07 Apr 2011
- Written by Judge Greg Mathis
Judge Greg Mathis
An investigation by USA Today into drastic test score turnarounds at Noyes elementary, a Washington, D.C. public school, revealed that seventh grade students in one classroom at the school each had, on average, nearly 13 wrong answers that were erased and changed to the correct answer.
Coincidence? Maybe not. In 2006, 10 percent of the school’s students “passed” the standardized math test. In 2008, nearly 60 percent did. Tests scores showed the school made similar gains on the reading portion of the test. Perhaps the teachers simply worked harder and ensured students absorbed the lessons? Maybe. But it’s important, for comparison, to note that the average wrong to right erasure for seventh graders throughout the D.C. public school system was less than one.
Noyes elementary school isn’t the only one with questionable score improvement. Fifty-eight Atlanta schools are under investigation because high rates of wrong answers changed to right on student answer sheets raised flags. Similar occurrences have raised red flags in Detroit as well. If this is, in fact, cheating, who is responsible? Teachers? School principals? No one is sure but one thing is certain: if it’s happening in D.C., Detroit, and Atlanta, it is happening in other cities.
Changing test answers to fake improvement doesn’t help our students. It hurts them. That is why a federal task force needs to be formed to investigate drastic improvement on standardized tests at our nation’s public schools. We want to believe that our teachers and principals are honest but we also know that fear – of being fired if students perform poorly – or greed – teachers and principals at Noyes received bonuses when scores improved – are powerful motivators.

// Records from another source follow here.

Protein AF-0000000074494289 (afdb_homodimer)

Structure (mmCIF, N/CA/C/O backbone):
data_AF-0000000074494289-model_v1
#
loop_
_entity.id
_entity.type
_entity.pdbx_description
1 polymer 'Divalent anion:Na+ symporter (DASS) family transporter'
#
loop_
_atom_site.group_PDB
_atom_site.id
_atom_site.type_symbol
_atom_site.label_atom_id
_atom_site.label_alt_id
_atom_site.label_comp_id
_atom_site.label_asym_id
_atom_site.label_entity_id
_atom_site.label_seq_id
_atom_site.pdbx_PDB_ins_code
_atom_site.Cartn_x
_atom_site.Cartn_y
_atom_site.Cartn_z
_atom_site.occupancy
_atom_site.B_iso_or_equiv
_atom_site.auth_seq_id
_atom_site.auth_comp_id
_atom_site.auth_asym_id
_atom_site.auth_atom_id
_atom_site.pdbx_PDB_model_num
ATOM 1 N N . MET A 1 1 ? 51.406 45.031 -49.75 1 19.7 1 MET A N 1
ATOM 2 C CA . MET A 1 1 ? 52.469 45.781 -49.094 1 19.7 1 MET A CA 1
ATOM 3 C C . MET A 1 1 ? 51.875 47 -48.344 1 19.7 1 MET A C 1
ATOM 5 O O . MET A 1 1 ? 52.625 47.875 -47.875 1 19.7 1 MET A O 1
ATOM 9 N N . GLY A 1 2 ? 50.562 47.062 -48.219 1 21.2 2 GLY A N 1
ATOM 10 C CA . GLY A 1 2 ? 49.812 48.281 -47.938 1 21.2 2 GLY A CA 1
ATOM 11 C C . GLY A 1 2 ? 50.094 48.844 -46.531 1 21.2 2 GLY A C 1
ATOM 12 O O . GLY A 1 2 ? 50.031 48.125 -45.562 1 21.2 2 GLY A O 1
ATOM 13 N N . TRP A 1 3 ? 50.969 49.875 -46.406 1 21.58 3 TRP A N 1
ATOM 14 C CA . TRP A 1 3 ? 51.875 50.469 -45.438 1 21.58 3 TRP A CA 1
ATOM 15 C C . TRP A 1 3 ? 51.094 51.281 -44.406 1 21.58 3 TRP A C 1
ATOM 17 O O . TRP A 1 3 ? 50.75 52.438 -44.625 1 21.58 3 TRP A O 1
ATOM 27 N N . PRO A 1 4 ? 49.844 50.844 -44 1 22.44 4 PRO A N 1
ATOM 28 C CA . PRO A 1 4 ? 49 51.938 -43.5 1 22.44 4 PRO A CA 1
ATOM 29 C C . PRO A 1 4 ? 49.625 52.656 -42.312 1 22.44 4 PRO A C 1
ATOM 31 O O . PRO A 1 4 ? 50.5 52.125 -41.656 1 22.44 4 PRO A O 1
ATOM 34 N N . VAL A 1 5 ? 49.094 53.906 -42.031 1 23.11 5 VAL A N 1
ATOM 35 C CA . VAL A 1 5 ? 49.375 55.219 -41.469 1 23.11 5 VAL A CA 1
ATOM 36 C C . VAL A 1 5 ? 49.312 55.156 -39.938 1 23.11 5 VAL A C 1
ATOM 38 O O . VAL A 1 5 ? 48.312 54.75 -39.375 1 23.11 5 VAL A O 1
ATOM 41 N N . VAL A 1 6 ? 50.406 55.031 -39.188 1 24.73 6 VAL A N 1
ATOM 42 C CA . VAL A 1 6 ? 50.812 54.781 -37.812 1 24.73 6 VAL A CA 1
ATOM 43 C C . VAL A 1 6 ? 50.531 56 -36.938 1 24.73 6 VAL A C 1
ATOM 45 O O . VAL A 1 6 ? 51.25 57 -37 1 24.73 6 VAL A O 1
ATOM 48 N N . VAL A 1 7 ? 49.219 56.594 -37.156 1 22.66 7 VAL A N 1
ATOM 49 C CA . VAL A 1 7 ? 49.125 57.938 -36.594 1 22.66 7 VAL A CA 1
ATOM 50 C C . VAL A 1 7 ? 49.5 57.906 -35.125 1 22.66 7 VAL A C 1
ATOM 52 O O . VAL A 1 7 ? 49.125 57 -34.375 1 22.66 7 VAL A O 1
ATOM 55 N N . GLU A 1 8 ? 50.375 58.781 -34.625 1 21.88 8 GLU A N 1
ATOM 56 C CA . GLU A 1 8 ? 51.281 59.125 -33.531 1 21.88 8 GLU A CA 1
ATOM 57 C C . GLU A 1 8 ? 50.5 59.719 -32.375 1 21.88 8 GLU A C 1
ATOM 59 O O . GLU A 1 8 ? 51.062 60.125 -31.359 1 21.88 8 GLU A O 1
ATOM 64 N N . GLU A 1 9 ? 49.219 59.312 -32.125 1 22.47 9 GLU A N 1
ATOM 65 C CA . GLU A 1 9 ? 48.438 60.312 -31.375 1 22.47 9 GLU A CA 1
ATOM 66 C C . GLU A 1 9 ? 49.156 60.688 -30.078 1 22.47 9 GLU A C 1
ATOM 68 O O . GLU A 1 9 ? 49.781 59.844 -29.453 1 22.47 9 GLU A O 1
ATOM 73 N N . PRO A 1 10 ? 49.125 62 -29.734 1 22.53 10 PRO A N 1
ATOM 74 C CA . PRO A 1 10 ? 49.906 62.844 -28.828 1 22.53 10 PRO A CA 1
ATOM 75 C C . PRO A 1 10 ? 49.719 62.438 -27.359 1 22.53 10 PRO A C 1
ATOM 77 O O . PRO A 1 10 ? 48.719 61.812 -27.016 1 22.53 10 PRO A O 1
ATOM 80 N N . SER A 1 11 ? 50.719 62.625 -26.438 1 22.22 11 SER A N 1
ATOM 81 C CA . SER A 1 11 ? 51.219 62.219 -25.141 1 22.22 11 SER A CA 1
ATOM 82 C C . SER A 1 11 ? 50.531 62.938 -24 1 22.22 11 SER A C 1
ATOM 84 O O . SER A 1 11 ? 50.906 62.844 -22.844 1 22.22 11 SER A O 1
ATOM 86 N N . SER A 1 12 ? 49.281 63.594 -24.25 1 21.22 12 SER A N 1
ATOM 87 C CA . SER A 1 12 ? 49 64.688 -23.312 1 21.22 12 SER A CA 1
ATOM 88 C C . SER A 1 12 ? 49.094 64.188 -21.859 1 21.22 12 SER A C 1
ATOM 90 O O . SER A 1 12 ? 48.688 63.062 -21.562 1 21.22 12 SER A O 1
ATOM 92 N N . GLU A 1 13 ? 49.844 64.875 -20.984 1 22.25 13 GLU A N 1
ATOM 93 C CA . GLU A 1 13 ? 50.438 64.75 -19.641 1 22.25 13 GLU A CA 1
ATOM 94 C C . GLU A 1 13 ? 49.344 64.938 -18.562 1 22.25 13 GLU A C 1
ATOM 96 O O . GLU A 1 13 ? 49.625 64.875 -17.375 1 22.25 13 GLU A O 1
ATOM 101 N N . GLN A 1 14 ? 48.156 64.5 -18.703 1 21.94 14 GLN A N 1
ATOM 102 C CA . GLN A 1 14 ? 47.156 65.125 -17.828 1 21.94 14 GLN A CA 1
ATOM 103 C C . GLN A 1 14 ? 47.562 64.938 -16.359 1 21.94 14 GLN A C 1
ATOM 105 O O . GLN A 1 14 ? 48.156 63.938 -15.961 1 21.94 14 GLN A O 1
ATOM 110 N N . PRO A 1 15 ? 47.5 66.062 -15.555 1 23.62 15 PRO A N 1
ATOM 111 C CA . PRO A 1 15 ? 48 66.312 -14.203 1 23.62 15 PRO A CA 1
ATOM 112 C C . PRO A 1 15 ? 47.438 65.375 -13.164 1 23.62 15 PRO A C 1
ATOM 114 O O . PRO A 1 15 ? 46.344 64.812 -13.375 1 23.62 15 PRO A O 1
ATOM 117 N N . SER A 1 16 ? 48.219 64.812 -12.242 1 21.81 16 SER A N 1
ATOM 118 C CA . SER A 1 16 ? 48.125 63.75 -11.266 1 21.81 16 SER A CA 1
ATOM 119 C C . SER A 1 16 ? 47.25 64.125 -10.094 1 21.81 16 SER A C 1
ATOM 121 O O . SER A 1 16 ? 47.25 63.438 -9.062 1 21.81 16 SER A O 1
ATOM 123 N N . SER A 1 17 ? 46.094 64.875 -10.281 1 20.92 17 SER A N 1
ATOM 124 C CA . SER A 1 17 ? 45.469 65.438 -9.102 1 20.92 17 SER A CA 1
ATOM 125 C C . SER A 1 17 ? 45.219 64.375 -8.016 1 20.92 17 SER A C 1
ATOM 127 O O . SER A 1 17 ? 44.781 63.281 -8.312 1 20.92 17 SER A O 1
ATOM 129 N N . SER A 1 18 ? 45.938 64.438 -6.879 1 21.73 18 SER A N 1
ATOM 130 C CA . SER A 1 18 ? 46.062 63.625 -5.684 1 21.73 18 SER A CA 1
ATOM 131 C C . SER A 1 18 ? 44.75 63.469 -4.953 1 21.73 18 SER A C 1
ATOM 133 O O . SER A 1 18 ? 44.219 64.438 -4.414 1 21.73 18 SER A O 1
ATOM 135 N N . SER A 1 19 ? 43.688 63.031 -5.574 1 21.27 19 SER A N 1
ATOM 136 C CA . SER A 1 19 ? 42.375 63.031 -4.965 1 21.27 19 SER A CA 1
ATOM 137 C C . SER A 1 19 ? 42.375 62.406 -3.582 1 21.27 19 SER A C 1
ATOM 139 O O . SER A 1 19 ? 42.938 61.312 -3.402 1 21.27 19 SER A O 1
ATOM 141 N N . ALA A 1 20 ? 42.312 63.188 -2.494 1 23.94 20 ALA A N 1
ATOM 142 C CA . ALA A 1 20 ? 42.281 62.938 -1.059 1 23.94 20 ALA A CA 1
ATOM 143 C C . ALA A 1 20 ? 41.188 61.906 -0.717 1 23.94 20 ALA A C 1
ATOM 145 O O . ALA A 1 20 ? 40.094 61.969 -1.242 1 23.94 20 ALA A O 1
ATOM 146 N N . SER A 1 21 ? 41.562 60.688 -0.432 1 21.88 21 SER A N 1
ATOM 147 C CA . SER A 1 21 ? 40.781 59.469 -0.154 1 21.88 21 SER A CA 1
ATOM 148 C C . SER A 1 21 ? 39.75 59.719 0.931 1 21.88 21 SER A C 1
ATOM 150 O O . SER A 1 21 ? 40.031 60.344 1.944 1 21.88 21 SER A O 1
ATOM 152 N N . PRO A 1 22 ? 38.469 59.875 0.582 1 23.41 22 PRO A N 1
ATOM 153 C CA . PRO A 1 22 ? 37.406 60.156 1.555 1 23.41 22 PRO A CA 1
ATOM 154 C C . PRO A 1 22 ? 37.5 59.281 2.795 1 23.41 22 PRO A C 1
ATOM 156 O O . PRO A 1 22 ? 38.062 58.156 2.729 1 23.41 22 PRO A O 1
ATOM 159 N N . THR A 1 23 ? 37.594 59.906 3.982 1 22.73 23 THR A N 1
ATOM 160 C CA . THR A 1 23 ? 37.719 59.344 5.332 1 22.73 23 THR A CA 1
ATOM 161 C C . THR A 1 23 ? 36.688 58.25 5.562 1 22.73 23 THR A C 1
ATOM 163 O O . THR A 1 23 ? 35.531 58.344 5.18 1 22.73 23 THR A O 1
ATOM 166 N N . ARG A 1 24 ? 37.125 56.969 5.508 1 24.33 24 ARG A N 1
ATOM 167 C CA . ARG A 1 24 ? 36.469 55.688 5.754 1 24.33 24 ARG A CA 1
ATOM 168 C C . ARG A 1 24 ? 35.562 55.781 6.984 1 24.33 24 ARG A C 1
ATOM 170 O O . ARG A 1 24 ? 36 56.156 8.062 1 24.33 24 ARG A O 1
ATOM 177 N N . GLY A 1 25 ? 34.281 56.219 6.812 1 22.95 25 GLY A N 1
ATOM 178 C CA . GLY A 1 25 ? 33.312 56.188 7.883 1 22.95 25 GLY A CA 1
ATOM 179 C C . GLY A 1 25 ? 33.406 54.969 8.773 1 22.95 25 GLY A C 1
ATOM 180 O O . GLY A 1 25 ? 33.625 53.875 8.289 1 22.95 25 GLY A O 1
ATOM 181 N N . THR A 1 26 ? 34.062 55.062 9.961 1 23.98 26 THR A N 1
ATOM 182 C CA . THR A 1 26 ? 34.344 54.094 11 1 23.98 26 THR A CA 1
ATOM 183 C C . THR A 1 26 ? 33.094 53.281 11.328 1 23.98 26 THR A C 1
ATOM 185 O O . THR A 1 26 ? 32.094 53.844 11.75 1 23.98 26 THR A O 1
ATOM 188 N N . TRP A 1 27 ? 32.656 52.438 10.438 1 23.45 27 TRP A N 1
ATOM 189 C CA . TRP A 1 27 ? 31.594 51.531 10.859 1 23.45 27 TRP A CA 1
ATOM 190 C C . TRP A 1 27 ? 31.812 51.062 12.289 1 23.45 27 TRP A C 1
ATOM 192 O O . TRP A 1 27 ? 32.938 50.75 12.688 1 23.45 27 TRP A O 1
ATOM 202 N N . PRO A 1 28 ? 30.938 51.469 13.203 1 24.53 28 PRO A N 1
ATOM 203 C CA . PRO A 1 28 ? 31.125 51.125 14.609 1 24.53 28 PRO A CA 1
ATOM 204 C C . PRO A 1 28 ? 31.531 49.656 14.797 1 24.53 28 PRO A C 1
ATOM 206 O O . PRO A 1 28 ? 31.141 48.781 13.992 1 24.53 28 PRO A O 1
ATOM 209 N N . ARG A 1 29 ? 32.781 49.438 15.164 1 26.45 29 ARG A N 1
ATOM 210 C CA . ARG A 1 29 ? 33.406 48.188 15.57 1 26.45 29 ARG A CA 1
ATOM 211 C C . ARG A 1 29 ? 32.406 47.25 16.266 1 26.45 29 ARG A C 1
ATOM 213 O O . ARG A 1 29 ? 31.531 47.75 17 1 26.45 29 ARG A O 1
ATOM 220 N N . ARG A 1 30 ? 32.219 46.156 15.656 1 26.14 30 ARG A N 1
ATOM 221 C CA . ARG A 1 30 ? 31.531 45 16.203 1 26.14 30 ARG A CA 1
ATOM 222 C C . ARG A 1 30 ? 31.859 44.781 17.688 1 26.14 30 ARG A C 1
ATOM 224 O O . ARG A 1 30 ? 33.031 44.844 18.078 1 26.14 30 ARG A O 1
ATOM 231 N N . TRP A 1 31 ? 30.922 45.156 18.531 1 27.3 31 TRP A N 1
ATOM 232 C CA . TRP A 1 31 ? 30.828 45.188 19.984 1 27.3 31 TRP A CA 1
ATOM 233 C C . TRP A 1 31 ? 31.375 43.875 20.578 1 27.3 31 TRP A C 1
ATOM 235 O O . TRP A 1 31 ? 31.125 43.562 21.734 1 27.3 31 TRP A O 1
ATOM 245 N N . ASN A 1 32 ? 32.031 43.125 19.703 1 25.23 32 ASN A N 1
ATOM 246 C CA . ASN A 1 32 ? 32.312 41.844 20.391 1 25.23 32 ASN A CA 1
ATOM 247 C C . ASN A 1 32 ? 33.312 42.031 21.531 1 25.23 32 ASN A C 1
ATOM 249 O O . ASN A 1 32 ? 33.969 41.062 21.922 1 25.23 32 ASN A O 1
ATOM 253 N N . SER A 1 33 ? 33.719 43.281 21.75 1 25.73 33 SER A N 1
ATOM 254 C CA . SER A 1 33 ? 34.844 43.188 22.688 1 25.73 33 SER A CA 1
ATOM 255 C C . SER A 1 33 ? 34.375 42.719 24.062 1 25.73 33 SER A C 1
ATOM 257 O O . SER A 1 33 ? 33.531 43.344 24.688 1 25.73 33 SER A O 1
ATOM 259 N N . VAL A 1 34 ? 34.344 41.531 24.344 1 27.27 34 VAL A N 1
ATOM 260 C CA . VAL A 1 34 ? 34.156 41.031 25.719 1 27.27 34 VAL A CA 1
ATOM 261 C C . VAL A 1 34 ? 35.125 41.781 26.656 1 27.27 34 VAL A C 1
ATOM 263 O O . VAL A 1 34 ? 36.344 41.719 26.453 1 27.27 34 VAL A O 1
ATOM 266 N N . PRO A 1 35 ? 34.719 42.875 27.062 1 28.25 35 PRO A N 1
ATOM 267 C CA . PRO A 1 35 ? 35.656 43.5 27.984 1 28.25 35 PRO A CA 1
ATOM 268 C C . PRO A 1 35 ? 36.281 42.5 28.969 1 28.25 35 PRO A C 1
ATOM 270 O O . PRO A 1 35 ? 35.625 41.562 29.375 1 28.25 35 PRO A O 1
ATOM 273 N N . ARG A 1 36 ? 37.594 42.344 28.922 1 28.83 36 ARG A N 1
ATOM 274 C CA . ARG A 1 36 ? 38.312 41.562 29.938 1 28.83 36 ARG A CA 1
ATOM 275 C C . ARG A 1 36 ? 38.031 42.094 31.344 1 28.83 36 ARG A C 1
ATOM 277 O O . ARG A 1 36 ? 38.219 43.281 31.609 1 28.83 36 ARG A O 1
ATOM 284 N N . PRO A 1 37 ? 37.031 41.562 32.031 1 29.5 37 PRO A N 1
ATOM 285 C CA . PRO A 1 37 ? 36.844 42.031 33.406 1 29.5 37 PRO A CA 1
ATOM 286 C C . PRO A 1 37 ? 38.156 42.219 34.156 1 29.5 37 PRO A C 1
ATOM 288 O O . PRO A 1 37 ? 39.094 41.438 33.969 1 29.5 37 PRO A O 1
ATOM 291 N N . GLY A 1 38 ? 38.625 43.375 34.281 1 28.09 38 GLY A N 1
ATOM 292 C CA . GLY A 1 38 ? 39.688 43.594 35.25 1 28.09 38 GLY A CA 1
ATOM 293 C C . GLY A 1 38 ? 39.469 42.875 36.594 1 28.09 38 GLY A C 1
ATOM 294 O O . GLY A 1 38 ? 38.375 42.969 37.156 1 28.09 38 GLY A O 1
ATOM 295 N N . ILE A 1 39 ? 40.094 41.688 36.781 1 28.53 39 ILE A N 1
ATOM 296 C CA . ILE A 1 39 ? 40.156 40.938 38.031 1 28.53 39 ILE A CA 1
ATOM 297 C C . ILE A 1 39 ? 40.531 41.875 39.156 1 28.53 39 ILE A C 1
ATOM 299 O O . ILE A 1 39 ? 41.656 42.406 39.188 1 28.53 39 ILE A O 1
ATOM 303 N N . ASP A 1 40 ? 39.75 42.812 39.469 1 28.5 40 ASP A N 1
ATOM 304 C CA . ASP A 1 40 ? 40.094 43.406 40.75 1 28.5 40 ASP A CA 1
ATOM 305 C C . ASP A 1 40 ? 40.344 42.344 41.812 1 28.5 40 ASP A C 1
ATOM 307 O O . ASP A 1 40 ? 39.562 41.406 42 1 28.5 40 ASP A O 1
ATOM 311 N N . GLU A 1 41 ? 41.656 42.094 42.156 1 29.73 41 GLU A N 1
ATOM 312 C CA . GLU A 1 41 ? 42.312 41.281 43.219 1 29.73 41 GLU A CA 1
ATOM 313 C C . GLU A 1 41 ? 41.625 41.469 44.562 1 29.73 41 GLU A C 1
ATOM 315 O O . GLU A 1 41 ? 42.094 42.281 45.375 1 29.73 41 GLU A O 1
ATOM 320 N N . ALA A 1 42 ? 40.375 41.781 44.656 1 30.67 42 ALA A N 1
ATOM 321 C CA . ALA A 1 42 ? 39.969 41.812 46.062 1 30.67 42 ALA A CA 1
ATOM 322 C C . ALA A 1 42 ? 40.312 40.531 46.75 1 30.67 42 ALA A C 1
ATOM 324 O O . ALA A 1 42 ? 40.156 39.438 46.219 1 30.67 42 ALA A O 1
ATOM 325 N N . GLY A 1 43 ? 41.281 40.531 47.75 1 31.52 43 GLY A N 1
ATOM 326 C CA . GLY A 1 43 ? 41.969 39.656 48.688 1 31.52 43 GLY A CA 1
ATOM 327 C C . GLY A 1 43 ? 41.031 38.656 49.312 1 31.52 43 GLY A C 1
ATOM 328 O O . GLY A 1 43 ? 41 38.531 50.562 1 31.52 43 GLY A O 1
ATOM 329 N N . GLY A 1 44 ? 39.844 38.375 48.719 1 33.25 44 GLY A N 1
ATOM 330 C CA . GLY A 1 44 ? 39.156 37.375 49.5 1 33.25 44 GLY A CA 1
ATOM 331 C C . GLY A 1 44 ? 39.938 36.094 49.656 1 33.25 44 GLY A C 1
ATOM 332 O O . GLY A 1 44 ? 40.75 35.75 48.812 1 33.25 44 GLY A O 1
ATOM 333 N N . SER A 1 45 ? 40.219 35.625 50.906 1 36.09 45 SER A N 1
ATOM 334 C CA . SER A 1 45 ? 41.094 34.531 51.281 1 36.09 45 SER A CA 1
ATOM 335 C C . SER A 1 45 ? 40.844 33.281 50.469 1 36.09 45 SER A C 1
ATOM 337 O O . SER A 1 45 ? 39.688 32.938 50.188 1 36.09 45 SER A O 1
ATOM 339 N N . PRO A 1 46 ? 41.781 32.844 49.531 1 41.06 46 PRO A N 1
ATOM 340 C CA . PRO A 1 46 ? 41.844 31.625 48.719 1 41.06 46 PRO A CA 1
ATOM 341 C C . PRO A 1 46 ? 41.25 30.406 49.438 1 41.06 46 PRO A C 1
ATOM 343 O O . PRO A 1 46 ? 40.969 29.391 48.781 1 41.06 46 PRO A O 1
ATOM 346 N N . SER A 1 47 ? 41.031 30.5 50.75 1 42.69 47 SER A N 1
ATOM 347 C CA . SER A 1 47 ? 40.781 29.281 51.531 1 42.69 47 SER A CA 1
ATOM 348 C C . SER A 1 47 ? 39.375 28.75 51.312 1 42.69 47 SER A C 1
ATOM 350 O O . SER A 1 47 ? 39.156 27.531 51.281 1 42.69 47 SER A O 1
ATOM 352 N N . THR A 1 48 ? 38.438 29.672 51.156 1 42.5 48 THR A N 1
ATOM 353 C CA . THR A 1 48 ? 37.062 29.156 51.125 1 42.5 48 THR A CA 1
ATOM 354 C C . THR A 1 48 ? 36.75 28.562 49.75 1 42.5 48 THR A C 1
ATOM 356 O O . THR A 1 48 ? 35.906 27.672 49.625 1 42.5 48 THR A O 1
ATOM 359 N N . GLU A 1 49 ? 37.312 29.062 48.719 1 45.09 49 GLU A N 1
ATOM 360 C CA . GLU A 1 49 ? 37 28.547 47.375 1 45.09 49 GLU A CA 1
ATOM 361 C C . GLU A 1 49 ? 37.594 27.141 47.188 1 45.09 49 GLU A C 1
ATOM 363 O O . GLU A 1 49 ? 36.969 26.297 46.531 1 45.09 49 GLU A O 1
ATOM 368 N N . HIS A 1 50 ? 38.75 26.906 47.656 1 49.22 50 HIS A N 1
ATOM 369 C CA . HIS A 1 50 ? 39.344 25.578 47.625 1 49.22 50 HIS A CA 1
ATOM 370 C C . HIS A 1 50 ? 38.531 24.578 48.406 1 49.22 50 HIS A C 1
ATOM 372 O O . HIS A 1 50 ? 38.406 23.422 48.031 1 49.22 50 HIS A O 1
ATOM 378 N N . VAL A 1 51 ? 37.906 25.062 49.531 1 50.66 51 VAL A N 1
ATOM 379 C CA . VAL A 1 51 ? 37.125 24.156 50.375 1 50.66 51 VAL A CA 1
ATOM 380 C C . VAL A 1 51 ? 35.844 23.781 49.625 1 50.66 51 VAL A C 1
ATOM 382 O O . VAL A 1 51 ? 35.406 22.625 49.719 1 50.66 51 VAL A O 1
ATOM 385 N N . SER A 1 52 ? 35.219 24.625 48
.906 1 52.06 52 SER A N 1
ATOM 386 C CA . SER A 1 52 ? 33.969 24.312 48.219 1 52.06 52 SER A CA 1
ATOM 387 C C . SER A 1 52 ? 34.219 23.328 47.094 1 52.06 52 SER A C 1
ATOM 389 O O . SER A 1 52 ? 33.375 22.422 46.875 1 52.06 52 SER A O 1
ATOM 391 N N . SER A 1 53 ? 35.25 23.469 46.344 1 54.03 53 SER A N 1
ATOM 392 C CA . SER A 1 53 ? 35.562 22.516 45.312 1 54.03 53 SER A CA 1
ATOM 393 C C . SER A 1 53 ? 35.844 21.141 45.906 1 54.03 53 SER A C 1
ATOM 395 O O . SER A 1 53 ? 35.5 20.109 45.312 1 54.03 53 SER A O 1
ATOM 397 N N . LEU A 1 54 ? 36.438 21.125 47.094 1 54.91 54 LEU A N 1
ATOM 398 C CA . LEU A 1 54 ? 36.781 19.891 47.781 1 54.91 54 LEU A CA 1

There also needs to be another way to measure student performance. We cannot simply rely on standardized tests. Periodic monitoring can easily show how students and teachers perform in the classroom. Required essays and math “projects” will show us that students can actually apply what they are taught. Diversifying the way we measure student performance – and deciding the fate of teachers, principals, and schools – will also help keep things honest.